The taxpayer-funded campaign will encourage brands to divert marketing spend into cutting prices, with businesses introducing such measures invited to add the campaign name and logo to their branding.
The government is set to launch a campaign aimed at getting businesses to divert marketing spend into cutting prices to help mitigate the cost of living crisis.
Launching in early July, the taxpayer-funded campaign will seek to “amplify and channel” the efforts of brands looking to curb rising costs, encouraging other companies to follow suit, the BBC reports. It is thought businesses which agree to introduce cost-cutting measures will be able to add the campaign name and logo to their branding.
The slogan, which is reportedly still in the works, looks likely to promote a message of helping out in tough times, cutting prices for consumers using money brands “would otherwise use on marketing.”

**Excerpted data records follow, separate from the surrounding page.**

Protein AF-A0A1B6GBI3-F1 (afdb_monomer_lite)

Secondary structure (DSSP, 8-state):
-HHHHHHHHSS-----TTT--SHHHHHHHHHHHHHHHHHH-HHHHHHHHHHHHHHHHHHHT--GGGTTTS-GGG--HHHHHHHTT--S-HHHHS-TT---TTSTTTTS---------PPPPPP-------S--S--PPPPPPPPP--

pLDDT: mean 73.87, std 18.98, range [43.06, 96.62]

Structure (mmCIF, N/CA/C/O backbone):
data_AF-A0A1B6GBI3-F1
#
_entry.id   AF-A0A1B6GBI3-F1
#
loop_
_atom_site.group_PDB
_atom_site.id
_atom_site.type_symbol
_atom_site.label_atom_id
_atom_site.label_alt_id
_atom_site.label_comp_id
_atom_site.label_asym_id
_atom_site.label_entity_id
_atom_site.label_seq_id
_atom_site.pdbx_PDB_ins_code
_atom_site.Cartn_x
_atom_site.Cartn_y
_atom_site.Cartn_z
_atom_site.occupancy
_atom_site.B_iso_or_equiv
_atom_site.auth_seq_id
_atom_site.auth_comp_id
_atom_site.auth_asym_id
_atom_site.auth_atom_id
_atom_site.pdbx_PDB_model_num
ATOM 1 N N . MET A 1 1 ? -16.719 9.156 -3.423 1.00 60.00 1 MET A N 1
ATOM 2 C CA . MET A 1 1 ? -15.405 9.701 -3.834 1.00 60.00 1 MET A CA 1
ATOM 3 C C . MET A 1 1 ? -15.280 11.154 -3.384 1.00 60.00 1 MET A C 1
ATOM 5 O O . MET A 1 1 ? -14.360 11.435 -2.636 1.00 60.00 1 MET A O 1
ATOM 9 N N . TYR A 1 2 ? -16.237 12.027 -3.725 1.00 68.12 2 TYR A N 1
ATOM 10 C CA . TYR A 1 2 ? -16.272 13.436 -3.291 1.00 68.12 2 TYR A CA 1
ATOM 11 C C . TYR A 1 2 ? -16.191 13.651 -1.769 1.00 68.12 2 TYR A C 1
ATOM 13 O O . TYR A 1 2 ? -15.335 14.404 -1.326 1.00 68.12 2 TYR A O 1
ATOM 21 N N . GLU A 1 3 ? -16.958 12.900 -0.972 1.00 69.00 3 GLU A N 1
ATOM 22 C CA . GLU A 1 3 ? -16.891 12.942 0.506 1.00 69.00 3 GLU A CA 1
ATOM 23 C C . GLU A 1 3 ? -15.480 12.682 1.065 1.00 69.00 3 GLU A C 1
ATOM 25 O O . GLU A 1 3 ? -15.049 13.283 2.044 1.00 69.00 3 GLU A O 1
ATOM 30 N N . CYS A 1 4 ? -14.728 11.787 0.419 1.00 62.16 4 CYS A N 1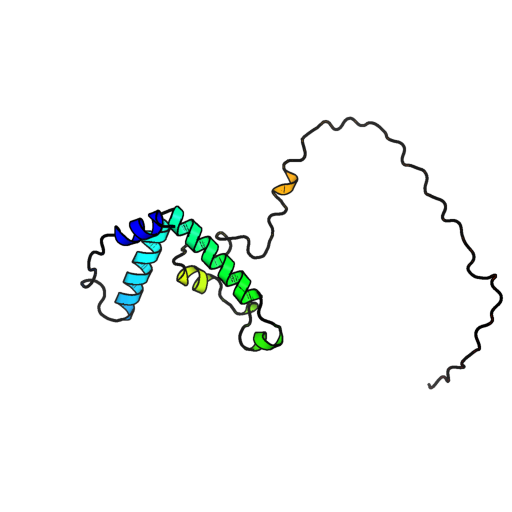
ATOM 31 C CA . CYS A 1 4 ? -13.373 11.433 0.836 1.00 62.16 4 CYS A CA 1
ATOM 32 C C . CYS A 1 4 ? -12.369 12.541 0.491 1.00 62.16 4 CYS A C 1
ATOM 34 O O . CYS A 1 4 ? -11.438 12.784 1.250 1.00 62.16 4 CYS A O 1
ATOM 36 N N . LEU A 1 5 ? -12.567 13.215 -0.646 1.00 67.12 5 LEU A N 1
ATOM 37 C CA . LEU A 1 5 ? -11.754 14.361 -1.049 1.00 67.12 5 LEU A CA 1
ATOM 38 C C . LEU A 1 5 ? -12.019 15.563 -0.140 1.00 67.12 5 LEU A C 1
ATOM 40 O O . LEU A 1 5 ? -11.069 16.192 0.307 1.00 67.12 5 LEU A O 1
ATOM 44 N N . GLN A 1 6 ? -13.281 15.824 0.208 1.00 68.56 6 GLN A N 1
ATOM 45 C CA . GLN A 1 6 ? -13.632 16.848 1.196 1.00 68.56 6 GLN A CA 1
ATOM 46 C C . GLN A 1 6 ? -13.059 16.525 2.578 1.00 68.56 6 GLN A C 1
ATOM 48 O O . GLN A 1 6 ? -12.503 17.413 3.211 1.00 68.56 6 GLN A O 1
ATOM 53 N N . SER A 1 7 ? -13.098 15.257 3.004 1.00 65.06 7 SER A N 1
ATOM 54 C CA . SER A 1 7 ? -12.497 14.825 4.275 1.00 65.06 7 SER A CA 1
ATOM 55 C C . SER A 1 7 ? -10.970 14.974 4.302 1.00 65.06 7 SER A C 1
ATOM 57 O O . SER A 1 7 ? -10.401 15.225 5.358 1.00 65.06 7 SER A O 1
ATOM 59 N N . LEU A 1 8 ? -10.288 14.828 3.158 1.00 67.25 8 LEU A N 1
ATOM 60 C CA . LEU A 1 8 ? -8.853 15.121 3.032 1.00 67.25 8 LEU A CA 1
ATOM 61 C C . LEU A 1 8 ? -8.570 16.627 3.057 1.00 67.25 8 LEU A C 1
ATOM 63 O O . LEU A 1 8 ? -7.540 17.058 3.564 1.00 67.25 8 LEU A O 1
ATOM 67 N N . GLN A 1 9 ? -9.483 17.424 2.508 1.00 67.88 9 GLN A N 1
ATOM 68 C CA . GLN A 1 9 ? -9.372 18.877 2.441 1.00 67.88 9 GLN A CA 1
ATOM 69 C C . GLN A 1 9 ? -9.692 19.547 3.788 1.00 67.88 9 GLN A C 1
ATOM 71 O O . GLN A 1 9 ? -9.152 20.609 4.081 1.00 67.88 9 GLN A O 1
ATOM 76 N N . SER A 1 10 ? -10.531 18.911 4.614 1.00 66.50 10 SER A N 1
ATOM 77 C CA . SER A 1 10 ? -10.873 19.344 5.972 1.00 66.50 10 SER A CA 1
ATOM 78 C C . SER A 1 10 ? -9.878 18.889 7.041 1.00 66.50 10 SER A C 1
ATOM 80 O O . SER A 1 10 ? -10.010 19.303 8.190 1.00 66.50 10 SER A O 1
ATOM 82 N N . LEU A 1 11 ? -8.908 18.027 6.708 1.00 65.81 11 LEU A N 1
ATOM 83 C CA . LEU A 1 11 ? -7.795 17.736 7.610 1.00 65.81 11 LEU A CA 1
ATOM 84 C C . LEU A 1 11 ? -7.003 19.029 7.791 1.00 65.81 11 LEU A C 1
ATOM 86 O O . LEU A 1 11 ? -6.311 19.480 6.882 1.00 65.81 11 LEU A O 1
ATOM 90 N N . GLN A 1 12 ? -7.153 19.655 8.954 1.00 63.16 12 GLN A N 1
ATOM 91 C CA . GLN A 1 12 ? -6.409 20.853 9.302 1.00 63.16 12 GLN A CA 1
ATOM 92 C C . GLN A 1 12 ? -4.928 20.481 9.426 1.00 63.16 12 GLN A C 1
ATOM 94 O O . GLN A 1 12 ? -4.522 19.717 10.303 1.00 63.16 12 GLN A O 1
ATOM 99 N N . TRP A 1 13 ? -4.129 20.975 8.484 1.00 63.94 13 TRP A N 1
ATOM 100 C CA . TRP A 1 13 ? -2.696 20.733 8.416 1.00 63.94 13 TRP A CA 1
ATOM 101 C C . TRP A 1 13 ? -1.987 21.651 9.407 1.00 63.94 13 TRP A C 1
ATOM 103 O O . TRP A 1 13 ? -1.523 22.725 9.036 1.00 63.94 13 TRP A O 1
ATOM 113 N N . GLU A 1 14 ? -1.892 21.241 10.667 1.00 60.03 14 GLU A N 1
ATOM 114 C CA . GLU A 1 14 ? -1.021 21.945 11.607 1.00 60.03 14 GLU A CA 1
ATOM 115 C C . GLU A 1 14 ? 0.440 21.769 11.158 1.00 60.03 14 GLU A C 1
ATOM 117 O O . GLU A 1 14 ? 0.902 20.662 10.842 1.00 60.03 14 GLU A O 1
ATOM 122 N N . ASP A 1 15 ? 1.160 22.882 11.047 1.00 57.66 15 ASP A N 1
ATOM 123 C CA . ASP A 1 15 ? 2.547 22.909 10.599 1.00 57.66 15 ASP A CA 1
ATOM 124 C C . ASP A 1 15 ? 3.448 22.324 11.700 1.00 57.66 15 ASP A C 1
ATOM 126 O O . ASP A 1 15 ? 3.740 22.960 12.710 1.00 57.66 15 ASP A O 1
ATOM 130 N N . ASP A 1 16 ? 3.887 21.075 11.519 1.00 59.41 16 ASP A N 1
ATOM 131 C CA . ASP A 1 16 ? 4.765 20.362 12.464 1.00 59.41 16 ASP A CA 1
ATOM 132 C C . ASP A 1 16 ? 6.247 20.694 12.194 1.00 59.41 16 ASP A C 1
ATOM 134 O O . ASP A 1 16 ? 7.157 19.939 12.545 1.00 59.41 16 ASP A O 1
ATOM 138 N N . SER A 1 17 ? 6.500 21.848 11.563 1.00 57.47 17 SER A N 1
ATOM 139 C CA . SER A 1 17 ? 7.821 22.362 11.175 1.00 57.47 17 SER A CA 1
ATOM 140 C C . SER A 1 17 ? 8.811 22.449 12.336 1.00 57.47 17 SER A C 1
ATOM 142 O O . SER A 1 17 ? 10.021 22.482 12.124 1.00 57.47 17 SER A O 1
ATOM 144 N N . ARG A 1 18 ? 8.322 22.426 13.581 1.00 57.41 18 ARG A N 1
ATOM 145 C CA . ARG A 1 18 ? 9.145 22.480 14.794 1.00 57.41 18 ARG A CA 1
ATOM 146 C C . ARG A 1 18 ? 9.750 21.136 15.212 1.00 57.41 18 ARG A C 1
ATOM 148 O O . ARG A 1 18 ? 10.676 21.141 16.016 1.00 57.41 18 ARG A O 1
ATOM 155 N N . ARG A 1 19 ? 9.247 19.994 14.719 1.00 59.72 19 ARG A N 1
ATOM 156 C CA . ARG A 1 19 ? 9.696 18.647 15.147 1.00 59.72 19 ARG A CA 1
ATOM 157 C C . ARG A 1 19 ? 10.609 17.936 14.155 1.00 59.72 19 ARG A C 1
ATOM 159 O O . ARG A 1 19 ? 11.274 16.969 14.512 1.00 59.72 19 ARG A O 1
ATOM 166 N N . SER A 1 20 ? 10.654 18.415 12.921 1.00 61.53 20 SER A N 1
ATOM 167 C CA . SER A 1 20 ? 11.286 17.736 11.798 1.00 61.53 20 SER A CA 1
ATOM 168 C C . SER A 1 20 ? 12.390 18.625 11.217 1.00 61.53 20 SER A C 1
ATOM 170 O O . SER A 1 20 ? 12.169 19.383 10.273 1.00 61.53 20 SER A O 1
ATOM 172 N N . SER A 1 21 ? 13.593 18.549 11.779 1.00 73.81 21 SER A N 1
ATOM 173 C CA . SER A 1 21 ? 14.760 19.156 11.136 1.00 73.81 21 SER A CA 1
ATOM 174 C C . SER A 1 21 ? 15.228 18.242 9.996 1.00 73.81 21 SER A C 1
ATOM 176 O O . SER A 1 21 ? 15.635 17.109 10.245 1.00 73.81 21 SER A O 1
ATOM 178 N N . GLY A 1 22 ? 15.137 18.711 8.747 1.00 84.31 22 GLY A N 1
ATOM 179 C CA . GLY A 1 22 ? 15.652 18.012 7.561 1.00 84.31 22 GLY A CA 1
ATOM 180 C C . GLY A 1 22 ? 14.628 17.201 6.750 1.00 84.31 22 GLY A C 1
ATOM 181 O O . GLY A 1 22 ? 13.471 17.026 7.129 1.00 84.31 22 GLY A O 1
ATOM 182 N N . MET A 1 23 ? 15.073 16.707 5.588 1.00 88.19 23 MET A N 1
ATOM 183 C CA . MET A 1 23 ? 14.234 16.006 4.600 1.00 88.19 23 MET A CA 1
ATOM 184 C C . MET A 1 23 ? 13.621 14.707 5.145 1.00 88.19 23 MET A C 1
ATOM 186 O O . MET A 1 23 ? 12.461 14.407 4.870 1.00 88.19 23 MET A O 1
ATOM 190 N N . GLU A 1 24 ? 14.376 13.960 5.952 1.00 88.62 24 GLU A N 1
ATOM 191 C CA . GLU A 1 24 ? 13.918 12.710 6.570 1.00 88.62 24 GLU A CA 1
ATOM 192 C C . GLU A 1 24 ? 12.781 12.942 7.570 1.00 88.62 24 GLU A C 1
ATOM 194 O O . GLU A 1 24 ? 11.785 12.210 7.572 1.00 88.62 24 GLU A O 1
ATOM 199 N N . GLY A 1 25 ? 12.892 13.994 8.385 1.00 87.69 25 GLY A N 1
ATOM 200 C CA . GLY A 1 25 ? 11.829 14.399 9.296 1.00 87.69 25 GLY A CA 1
ATOM 201 C C . GLY A 1 25 ? 10.561 14.774 8.530 1.00 87.69 25 GLY A C 1
ATOM 202 O O . GLY A 1 25 ? 9.467 14.354 8.911 1.00 87.69 25 GLY A O 1
ATOM 203 N N . ALA A 1 26 ? 10.707 15.503 7.418 1.00 86.62 26 ALA A N 1
ATOM 204 C CA . ALA A 1 26 ? 9.570 16.000 6.652 1.00 86.62 26 ALA A CA 1
ATOM 205 C C . ALA A 1 26 ? 8.827 14.838 5.984 1.00 86.62 26 ALA A C 1
ATOM 207 O O . ALA A 1 26 ? 7.601 14.751 6.065 1.00 86.62 26 ALA A O 1
ATOM 208 N N . ALA A 1 27 ? 9.576 13.894 5.405 1.00 90.56 27 ALA A N 1
ATOM 209 C CA . ALA A 1 27 ? 9.031 12.661 4.849 1.00 90.56 27 ALA A CA 1
ATOM 210 C C . ALA A 1 27 ? 8.321 11.817 5.919 1.00 90.56 27 ALA A C 1
ATOM 212 O O . ALA A 1 27 ? 7.224 11.312 5.685 1.00 90.56 27 ALA A O 1
ATOM 213 N N . THR A 1 28 ? 8.911 11.705 7.112 1.00 91.81 28 THR A N 1
ATOM 214 C CA . THR A 1 28 ? 8.320 10.952 8.227 1.00 91.81 28 THR A CA 1
ATOM 215 C C . THR A 1 28 ? 7.035 11.606 8.730 1.00 91.81 28 THR A C 1
ATOM 217 O O . THR A 1 28 ? 6.038 10.910 8.926 1.00 91.81 28 THR A O 1
ATOM 220 N N . SER A 1 29 ? 7.021 12.933 8.894 1.00 89.56 29 SER A N 1
ATOM 221 C CA . SER A 1 29 ? 5.823 13.681 9.293 1.00 89.56 29 SER A CA 1
ATOM 222 C C . SER A 1 29 ? 4.716 13.518 8.251 1.00 89.56 29 SER A C 1
ATOM 224 O O . SER A 1 29 ? 3.583 13.192 8.602 1.00 89.56 29 SER A O 1
ATOM 226 N N . LEU A 1 30 ? 5.049 13.640 6.962 1.00 89.69 30 LEU A N 1
ATOM 227 C CA . LEU A 1 30 ? 4.102 13.435 5.868 1.00 89.69 30 LEU A CA 1
ATOM 228 C C . LEU A 1 30 ? 3.516 12.017 5.867 1.00 89.69 30 LEU A C 1
ATOM 230 O O . LEU A 1 30 ? 2.298 11.851 5.791 1.00 89.69 30 LEU A O 1
ATOM 234 N N . GLN A 1 31 ? 4.365 10.998 6.005 1.00 93.31 31 GLN A N 1
ATOM 235 C CA . GLN A 1 31 ? 3.932 9.604 6.076 1.00 93.31 31 GLN A CA 1
ATOM 236 C C . GLN A 1 31 ? 2.995 9.373 7.267 1.00 93.31 31 GLN A C 1
ATOM 238 O O . GLN A 1 31 ? 1.929 8.780 7.106 1.00 93.31 31 GLN A O 1
ATOM 243 N N . LEU A 1 32 ? 3.361 9.863 8.456 1.00 92.69 32 LEU A N 1
ATOM 244 C CA . LEU A 1 32 ? 2.558 9.688 9.665 1.00 92.69 32 LEU A CA 1
ATOM 245 C C . LEU A 1 32 ? 1.180 10.346 9.520 1.00 92.69 32 LEU A C 1
ATOM 247 O O . LEU A 1 32 ? 0.182 9.761 9.937 1.00 92.69 32 LEU A O 1
ATOM 251 N N . ARG A 1 33 ? 1.114 11.522 8.883 1.00 89.44 33 ARG A N 1
ATOM 252 C CA . ARG A 1 33 ? -0.142 12.230 8.595 1.00 89.44 33 ARG A CA 1
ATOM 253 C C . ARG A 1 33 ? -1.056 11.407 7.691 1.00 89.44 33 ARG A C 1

This message chimes in with comments made last week by the newly appointed cost of living tsar, Just Eat co-founder David Buttress, who urged brands to “refocus” marketing spend in a bid to bring prices down for consumers.
‘Strong brands always win’: Why marketing investment is crucial to survive inflation
Speaking to business leaders on Monday evening, Buttress cited examples of schemes he believes work well, from apps selling discounted food that would otherwise go to waste, to Gregg’s move to offer free breakfast to some school children.
According to the BBC, Buttress also identified four points in the year when businesses could introduce price cuts – summer holidays, the start of the new school term, rising inflation in the autumn and Christmas time.
A government source told the BBC no additional funding will be provided to help brands slash prices. The plans have been branded a “slap in the face” for SMEs, with the Federation of Small Businesses telling the BBC the notion struggling firms can “soak up” the additional costs “isn’t realistic”.
Today the BRC NielsenIQ shop price index revealed prices in UK shops have hit their highest rate of inflation since 2008, amid surging supply chain costs and contracting consumer spending.
UK retail prices are up 3.1% on June last year and up from 2.8% last month. Food inflation surged to 5.6% in June, with the highest price rises seen for fresh food – up 6.2% on June last year.
BRC chief executive Helen Dickinson points to the impact of inflation reaching a 40-year high of 9.1% in May, as measured by the consumer price index. She notes food prices, particularly for fresh foods such as cheese, have been affected by the “spiralling costs of fertiliser and animal feed.”
According to Dickinson, retailers are seeking to “absorb as much of these costs pressures as possible” and chase efficiencies in their own businesses, with supermarkets expanding value ranges to provide a wider choice for shoppers “trading down” and offering discounts to vulnerable customers.
However, Dickinson did say that if costs continue to spiral it will be up to the government to find ways to help retail businesses support their customers.